Generally speaking, as long as you didn't do any more than was necessary to
confirm that the issue existed, you're not likely to be accused of wrongdoing;
working with/via someone who is recognized in the field would diminish this
possibility even further, since "hey, you guys are evil" tends to be defeated
very quickly by "this guy has handled lots of issues like this and nobody has
ever accused him of wanting anything more than to get the issues fixed".

Just be very careful to make sure that you don't ask for money in any way
(including asking them to hire you as a consultant). The best of motives can
be very quickly misconstrued when the word "blackmail" comes up.

------
elviejo
I think what is normal is to let the company know first. And also give them a
test they can reproduce with the bug and also a deadline in which you are
going to make public the security bug you have done. The deadline is because
many companies ignore the problem until is public.

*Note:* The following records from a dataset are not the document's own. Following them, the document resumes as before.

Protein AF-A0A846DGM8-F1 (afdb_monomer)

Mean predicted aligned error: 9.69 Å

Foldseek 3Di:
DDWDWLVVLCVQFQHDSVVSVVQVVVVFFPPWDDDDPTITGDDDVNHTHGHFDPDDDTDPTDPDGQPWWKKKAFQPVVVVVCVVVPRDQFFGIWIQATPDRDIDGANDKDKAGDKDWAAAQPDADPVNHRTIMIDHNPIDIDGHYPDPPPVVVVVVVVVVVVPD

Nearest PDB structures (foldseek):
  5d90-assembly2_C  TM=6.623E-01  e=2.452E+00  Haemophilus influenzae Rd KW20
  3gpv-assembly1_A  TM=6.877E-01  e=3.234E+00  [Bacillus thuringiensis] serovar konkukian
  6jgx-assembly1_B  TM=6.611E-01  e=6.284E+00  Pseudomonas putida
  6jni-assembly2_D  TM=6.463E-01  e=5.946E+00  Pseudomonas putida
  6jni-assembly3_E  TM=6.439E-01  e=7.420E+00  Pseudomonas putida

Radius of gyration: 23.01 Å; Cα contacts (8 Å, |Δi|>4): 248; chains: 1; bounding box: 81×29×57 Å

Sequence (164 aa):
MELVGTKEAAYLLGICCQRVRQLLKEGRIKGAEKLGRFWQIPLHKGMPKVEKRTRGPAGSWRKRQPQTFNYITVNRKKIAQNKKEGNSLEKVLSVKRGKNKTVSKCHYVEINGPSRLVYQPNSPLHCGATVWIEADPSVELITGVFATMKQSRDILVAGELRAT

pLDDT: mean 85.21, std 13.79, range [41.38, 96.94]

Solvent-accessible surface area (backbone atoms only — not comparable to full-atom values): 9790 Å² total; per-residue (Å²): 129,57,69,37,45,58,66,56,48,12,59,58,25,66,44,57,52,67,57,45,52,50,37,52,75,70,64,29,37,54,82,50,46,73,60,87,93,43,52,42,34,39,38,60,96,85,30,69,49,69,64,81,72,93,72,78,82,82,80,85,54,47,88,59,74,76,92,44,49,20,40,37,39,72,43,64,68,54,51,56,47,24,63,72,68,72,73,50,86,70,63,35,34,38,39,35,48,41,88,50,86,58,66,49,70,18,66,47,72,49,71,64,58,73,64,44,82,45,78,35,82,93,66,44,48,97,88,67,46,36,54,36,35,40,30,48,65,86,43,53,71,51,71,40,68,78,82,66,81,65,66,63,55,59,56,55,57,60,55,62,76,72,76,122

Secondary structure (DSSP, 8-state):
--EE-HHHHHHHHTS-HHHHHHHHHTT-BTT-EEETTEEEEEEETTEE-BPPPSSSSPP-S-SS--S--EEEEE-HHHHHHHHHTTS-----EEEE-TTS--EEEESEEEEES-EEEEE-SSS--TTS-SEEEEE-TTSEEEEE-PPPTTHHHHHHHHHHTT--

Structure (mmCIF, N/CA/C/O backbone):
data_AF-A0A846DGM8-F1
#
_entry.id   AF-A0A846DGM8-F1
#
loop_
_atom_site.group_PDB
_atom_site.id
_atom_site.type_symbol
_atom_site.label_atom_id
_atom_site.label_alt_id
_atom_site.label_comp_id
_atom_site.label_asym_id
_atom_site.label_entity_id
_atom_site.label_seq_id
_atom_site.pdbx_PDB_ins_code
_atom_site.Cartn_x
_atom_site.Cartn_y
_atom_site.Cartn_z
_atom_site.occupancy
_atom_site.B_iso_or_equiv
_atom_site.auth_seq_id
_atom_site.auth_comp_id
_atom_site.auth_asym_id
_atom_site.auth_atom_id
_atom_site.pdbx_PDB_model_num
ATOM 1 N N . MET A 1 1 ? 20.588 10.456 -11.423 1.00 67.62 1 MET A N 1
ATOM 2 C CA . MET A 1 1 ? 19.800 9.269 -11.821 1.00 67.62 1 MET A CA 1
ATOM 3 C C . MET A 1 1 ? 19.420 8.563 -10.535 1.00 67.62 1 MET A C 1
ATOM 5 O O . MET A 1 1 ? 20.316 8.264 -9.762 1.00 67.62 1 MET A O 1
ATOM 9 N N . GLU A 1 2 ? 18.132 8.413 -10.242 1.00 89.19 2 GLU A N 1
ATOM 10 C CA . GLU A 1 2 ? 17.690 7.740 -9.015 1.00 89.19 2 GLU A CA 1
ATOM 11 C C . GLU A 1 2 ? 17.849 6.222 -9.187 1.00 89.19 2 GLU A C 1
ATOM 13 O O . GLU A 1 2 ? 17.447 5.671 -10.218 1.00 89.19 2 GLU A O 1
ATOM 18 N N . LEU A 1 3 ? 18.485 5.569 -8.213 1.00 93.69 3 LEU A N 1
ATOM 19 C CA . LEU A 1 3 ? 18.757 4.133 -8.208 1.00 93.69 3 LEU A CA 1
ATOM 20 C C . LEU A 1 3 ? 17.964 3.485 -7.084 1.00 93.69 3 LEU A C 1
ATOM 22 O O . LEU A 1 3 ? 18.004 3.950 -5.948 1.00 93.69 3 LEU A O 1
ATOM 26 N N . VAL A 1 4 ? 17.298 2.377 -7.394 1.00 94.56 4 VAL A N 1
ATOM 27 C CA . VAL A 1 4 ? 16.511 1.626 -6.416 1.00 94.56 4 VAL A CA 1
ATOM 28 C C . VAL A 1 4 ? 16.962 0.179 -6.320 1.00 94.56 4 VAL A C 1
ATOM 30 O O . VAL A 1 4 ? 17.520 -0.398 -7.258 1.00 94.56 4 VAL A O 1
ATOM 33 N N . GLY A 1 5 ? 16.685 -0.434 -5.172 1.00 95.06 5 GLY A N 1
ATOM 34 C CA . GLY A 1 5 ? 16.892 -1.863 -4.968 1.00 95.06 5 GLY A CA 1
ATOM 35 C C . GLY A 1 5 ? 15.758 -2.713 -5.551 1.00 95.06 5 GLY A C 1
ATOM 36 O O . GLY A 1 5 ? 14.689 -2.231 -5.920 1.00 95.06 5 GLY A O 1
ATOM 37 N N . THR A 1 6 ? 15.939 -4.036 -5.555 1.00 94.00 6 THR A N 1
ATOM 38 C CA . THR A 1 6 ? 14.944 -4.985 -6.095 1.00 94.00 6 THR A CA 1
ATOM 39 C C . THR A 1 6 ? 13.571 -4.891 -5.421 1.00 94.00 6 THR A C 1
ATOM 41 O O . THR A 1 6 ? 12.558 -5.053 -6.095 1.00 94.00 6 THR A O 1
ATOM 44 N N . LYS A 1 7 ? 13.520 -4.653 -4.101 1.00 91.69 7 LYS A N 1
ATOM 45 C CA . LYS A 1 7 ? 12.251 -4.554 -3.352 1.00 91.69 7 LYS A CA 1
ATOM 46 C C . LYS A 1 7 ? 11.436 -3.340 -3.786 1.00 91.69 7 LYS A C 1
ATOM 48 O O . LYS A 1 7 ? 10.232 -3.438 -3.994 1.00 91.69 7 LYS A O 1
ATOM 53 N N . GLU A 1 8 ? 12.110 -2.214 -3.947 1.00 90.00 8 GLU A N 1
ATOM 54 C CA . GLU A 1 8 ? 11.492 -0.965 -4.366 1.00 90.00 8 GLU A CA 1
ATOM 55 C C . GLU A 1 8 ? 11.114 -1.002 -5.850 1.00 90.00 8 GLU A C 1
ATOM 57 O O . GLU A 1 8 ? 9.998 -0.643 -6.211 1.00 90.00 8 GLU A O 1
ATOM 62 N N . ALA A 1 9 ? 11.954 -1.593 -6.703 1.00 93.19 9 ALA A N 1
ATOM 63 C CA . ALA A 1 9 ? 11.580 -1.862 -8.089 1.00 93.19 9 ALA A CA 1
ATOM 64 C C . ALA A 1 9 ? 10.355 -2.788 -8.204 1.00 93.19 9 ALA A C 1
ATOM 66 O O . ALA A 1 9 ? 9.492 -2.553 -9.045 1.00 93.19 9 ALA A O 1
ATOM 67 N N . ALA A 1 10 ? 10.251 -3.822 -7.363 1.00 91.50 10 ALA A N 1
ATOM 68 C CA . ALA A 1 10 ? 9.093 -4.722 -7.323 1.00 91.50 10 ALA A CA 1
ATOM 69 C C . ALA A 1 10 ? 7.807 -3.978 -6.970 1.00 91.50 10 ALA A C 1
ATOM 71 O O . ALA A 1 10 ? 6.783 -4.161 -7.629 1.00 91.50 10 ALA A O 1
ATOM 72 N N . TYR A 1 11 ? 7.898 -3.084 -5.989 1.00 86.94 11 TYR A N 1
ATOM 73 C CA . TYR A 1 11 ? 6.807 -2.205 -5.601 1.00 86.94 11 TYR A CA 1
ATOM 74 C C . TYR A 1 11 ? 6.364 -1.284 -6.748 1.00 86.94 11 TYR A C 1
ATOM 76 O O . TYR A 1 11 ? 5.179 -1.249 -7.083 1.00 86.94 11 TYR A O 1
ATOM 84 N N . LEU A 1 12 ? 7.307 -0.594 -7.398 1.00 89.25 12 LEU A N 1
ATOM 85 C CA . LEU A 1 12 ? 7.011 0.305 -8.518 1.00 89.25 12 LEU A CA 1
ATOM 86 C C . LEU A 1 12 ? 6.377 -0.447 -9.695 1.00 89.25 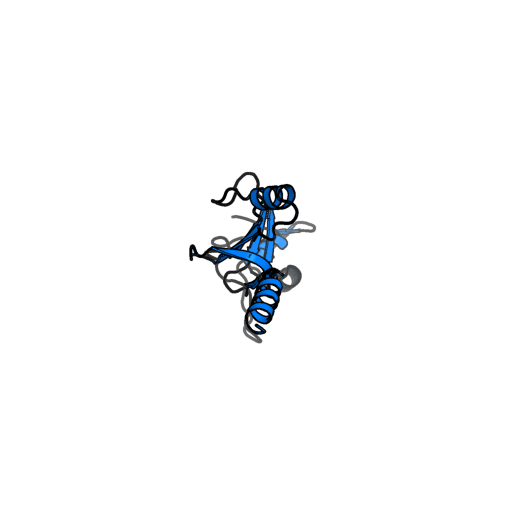12 LEU A C 1
ATOM 88 O O . LEU A 1 12 ? 5.394 0.010 -10.276 1.00 89.25 12 LEU A O 1
ATOM 92 N N . LEU A 1 13 ? 6.908 -1.628 -10.016 1.00 90.12 13 LEU A N 1
ATOM 93 C CA . LEU A 1 13 ? 6.430 -2.471 -11.109 1.00 90.12 13 LEU A CA 1
ATOM 94 C C . LEU A 1 13 ? 5.142 -3.240 -10.774 1.00 90.12 13 LEU A C 1
ATOM 96 O O . LEU A 1 13 ? 4.565 -3.830 -11.685 1.00 90.12 13 LEU A O 1
ATOM 100 N N . GLY A 1 14 ? 4.676 -3.250 -9.521 1.00 86.00 14 GLY A N 1
ATOM 101 C CA . GLY A 1 14 ? 3.478 -3.992 -9.110 1.00 86.00 14 GLY A CA 1
ATOM 102 C C . GLY A 1 14 ? 3.590 -5.507 -9.313 1.00 86.00 14 GLY A C 1
ATOM 103 O O . GLY A 1 14 ? 2.609 -6.162 -9.646 1.00 86.00 14 GLY A O 1
ATOM 104 N N . ILE A 1 15 ? 4.792 -6.069 -9.167 1.00 88.94 15 ILE A N 1
ATOM 105 C CA . ILE A 1 15 ? 5.067 -7.506 -9.332 1.00 88.94 15 ILE A CA 1
ATOM 106 C C . ILE A 1 15 ? 5.889 -8.025 -8.156 1.00 88.94 15 ILE A C 1
ATOM 108 O O . ILE A 1 15 ? 6.548 -7.263 -7.454 1.00 88.94 15 ILE A O 1
ATOM 112 N N . CYS A 1 16 ? 5.889 -9.339 -7.936 1.00 88.62 16 CYS A N 1
ATOM 113 C CA . CYS A 1 16 ? 6.649 -9.916 -6.833 1.00 88.62 16 CYS A CA 1
ATOM 114 C C . CYS A 1 16 ? 8.171 -9.745 -7.024 1.00 88.62 16 CYS A C 1
ATOM 116 O O . CYS A 1 16 ? 8.694 -9.721 -8.143 1.00 88.62 16 CYS A O 1
ATOM 118 N N . CYS A 1 17 ? 8.914 -9.692 -5.912 1.00 91.56 17 CYS A N 1
ATOM 119 C CA . CYS A 1 17 ? 10.378 -9.559 -5.929 1.00 91.56 17 CYS A CA 1
ATOM 120 C C . CYS A 1 17 ? 11.060 -10.663 -6.751 1.00 91.56 17 CYS A C 1
ATOM 122 O O . CYS A 1 17 ? 12.055 -10.410 -7.427 1.00 91.56 17 CYS A O 1
ATOM 124 N N . GLN A 1 18 ? 10.528 -11.888 -6.711 1.00 92.62 18 GLN A N 1
ATOM 125 C CA . GLN A 1 18 ? 11.045 -13.008 -7.496 1.00 92.62 18 GLN A CA 1
ATOM 126 C C . GLN A 1 18 ? 10.923 -12.746 -8.998 1.00 92.62 18 GLN A C 1
ATOM 128 O O . GLN A 1 18 ? 11.882 -12.974 -9.735 1.00 92.62 18 GLN A O 1
ATOM 133 N N . ARG A 1 19 ? 9.794 -12.184 -9.443 1.00 92.62 19 ARG A N 1
ATOM 134 C CA . ARG A 1 19 ? 9.600 -11.805 -10.841 1.00 92.62 19 ARG A CA 1
ATOM 135 C C . ARG A 1 19 ? 10.565 -10.703 -11.265 1.00 92.62 19 ARG A C 1
ATOM 137 O O . ARG A 1 19 ? 11.121 -10.792 -12.354 1.00 92.62 19 ARG A O 1
ATOM 144 N N . VAL A 1 20 ? 10.839 -9.718 -10.407 1.00 94.88 20 VAL A N 1
ATOM 145 C CA . VAL A 1 20 ? 11.873 -8.704 -10.688 1.00 94.88 20 VAL A CA 1
ATOM 146 C C . VAL A 1 20 ? 13.251 -9.341 -10.827 1.00 94.88 20 VAL A C 1
ATOM 148 O O . VAL A 1 20 ? 13.945 -9.072 -11.801 1.00 94.88 20 VAL A O 1
ATOM 151 N N . ARG A 1 21 ? 13.645 -10.235 -9.910 1.00 95.19 21 ARG A N 1
ATOM 152 C CA . ARG A 1 21 ? 14.925 -10.961 -10.015 1.00 95.19 21 ARG A CA 1
ATOM 153 C C . ARG A 1 21 ? 15.029 -11.763 -11.304 1.00 95.19 21 ARG A C 1
ATOM 155 O O . ARG A 1 21 ? 16.104 -11.814 -11.889 1.00 95.19 21 ARG A O 1
ATOM 162 N N . GLN A 1 22 ? 13.933 -12.371 -11.748 1.00 94.12 22 GLN A N 1
ATOM 163 C CA . GLN A 1 22 ? 13.893 -13.058 -13.031 1.00 94.12 22 GLN A CA 1
ATOM 164 C C . GLN A 1 22 ? 14.120 -12.082 -14.193 1.00 94.12 22 GLN A C 1
ATOM 166 O O . GLN A 1 22 ? 14.978 -12.339 -15.028 1.00 94.12 22 GLN A O 1
ATOM 171 N N . LEU A 1 23 ? 13.424 -10.941 -14.219 1.00 94.62 23 LEU A N 1
ATOM 172 C CA . LEU A 1 23 ? 13.619 -9.916 -15.253 1.00 94.62 23 LEU A CA 1
ATOM 173 C C . LEU A 1 23 ? 15.059 -9.378 -15.280 1.00 94.62 23 LEU A C 1
ATOM 175 O O . LEU A 1 23 ? 15.588 -9.133 -16.359 1.00 94.62 23 LEU A O 1
ATOM 179 N N . LEU A 1 24 ? 15.696 -9.232 -14.116 1.00 95.62 24 LEU A N 1
ATOM 180 C CA . LEU A 1 24 ? 17.099 -8.821 -13.994 1.00 95.62 24 LEU A CA 1
ATOM 181 C C . LEU A 1 24 ? 18.057 -9.876 -14.553 1.00 95.62 24 LEU A C 1
ATOM 183 O O . LEU A 1 24 ? 18.935 -9.544 -15.339 1.00 95.62 24 LEU A O 1
ATOM 187 N N 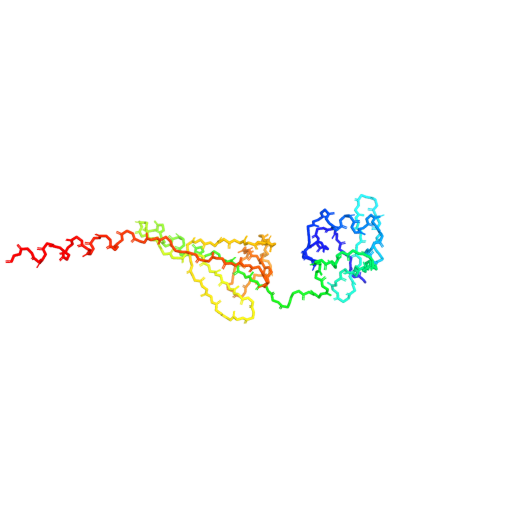. LYS A 1 25 ? 17.856 -11.153 -14.200 1.00 93.62 25 LYS A N 1
ATOM 188 C CA . LYS A 1 25 ? 18.639 -12.272 -14.754 1.00 93.62 25 LYS A CA 1
ATOM 189 C C . LYS A 1 25 ? 18.489 -12.391 -16.271 1.00 93.62 25 LYS A C 1
ATOM 191 O O . LYS A 1 25 ? 19.442 -12.744 -16.946 1.00 93.62 25 LYS A O 1
ATOM 196 N N . GLU A 1 26 ? 17.303 -12.092 -16.795 1.00 92.31 26 GLU A N 1
ATOM 197 C CA . GLU A 1 26 ? 17.026 -12.065 -18.235 1.00 92.31 26 GLU A CA 1
ATOM 198 C C . GLU A 1 26 ? 17.579 -10.805 -18.937 1.00 92.31 26 GLU A C 1
ATOM 200 O O . GLU A 1 26 ? 17.392 -10.669 -20.142 1.00 92.31 26 GLU A O 1
ATOM 20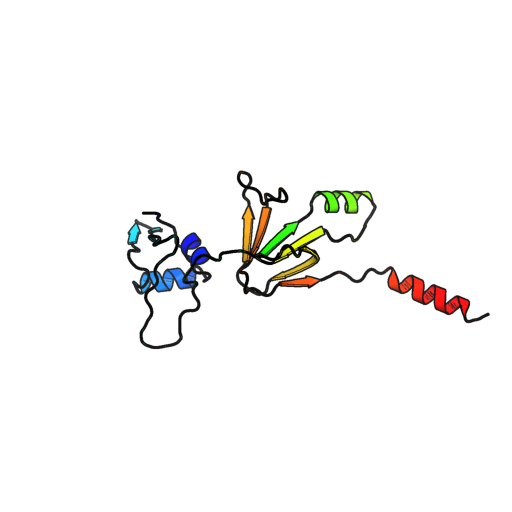5 N N . GLY A 1 27 ? 18.198 -9.861 -18.213 1.00 92.94 27 GLY A N 1
ATOM 206 C CA . GLY A 1 27 ? 18.721 -8.610 -18.780 1.00 92.94 27 GLY A CA 1
ATOM 207 C C . GLY A 1 27 ? 17.640 -7.621 -19.228 1.00 92.94 27 GLY A C 1
ATOM 208 O O . GLY A 1 27 ? 17.907 -6.703 -19.994 1.00 92.94 27 GLY A O 1
ATOM 209 N N . ARG A 1 28 ? 16.395 -7.794 -18.772 1.00 94.31 28 ARG A N 1
ATOM 210 C CA . ARG A 1 28 ? 15.226 -7.072 -19.303 1.00 94.31 28 ARG A CA 1
ATOM 211 C C . ARG A 1 28 ? 14.924 -5.758 -18.610 1.00 94.31 28 ARG A C 1
ATOM 213 O O . ARG A 1 28 ? 14.020 -5.052 -19.049 1.00 94.31 28 ARG A O 1
ATOM 220 N N . ILE A 1 29 ? 15.595 -5.446 -17.507 1.00 95.25 29 ILE A N 1
ATOM 221 C CA . ILE A 1 29 ? 15.460 -4.149 -16.842 1.00 95.25 29 ILE A CA 1
ATOM 222 C C . ILE A 1 29 ? 16.622 -3.278 -17.309 1.00 95.25 29 ILE A C 1
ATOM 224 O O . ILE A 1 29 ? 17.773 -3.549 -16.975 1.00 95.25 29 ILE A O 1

This opinion comes from reading this Chris Shifflet's article:
<http://shiflett.org/blog/2007/mar/my-amazon-anniversary> "On this day last
year, I informed Amazon about a pretty serious vulnerability and demonstrated
it with a few examples and a detailed description. In the description, I
explained how to exploit the infamous "1-Click" feature, causing victims to
purchase items of my choosing without their knowledge or consent, and I
stressed that the scope of the problem extended beyond my benign examples.
After some mild prodding, I finally received a reply letting me know that my
email had been received, the vulnerability had been verified, and Amazon
considered fixing it a top priority.""

------
underwater
Google "responsible disclosure". The normal process is to inform their
security contact (or more likely tech support), give them a number of weeks to
reply and sufficient time to fix the issue. After you've given them a chance
to address the issue feel free to publish a report.

------
benologist
I would phone them or make a disposable email and warn them, that way if they
take the news bad they'll have a hard time hunting you down. I can't imagine
why they would react badly to that in light of all the recent security issues
in the media, but there's all kinds of jerks in this world.

------
askar_yu
Why don't you send an e-mail to the webmaster of the site?

If you're concerned that the company may misunderstand your intent and take
some legal action against you, may be you could send an anonymous e-mail...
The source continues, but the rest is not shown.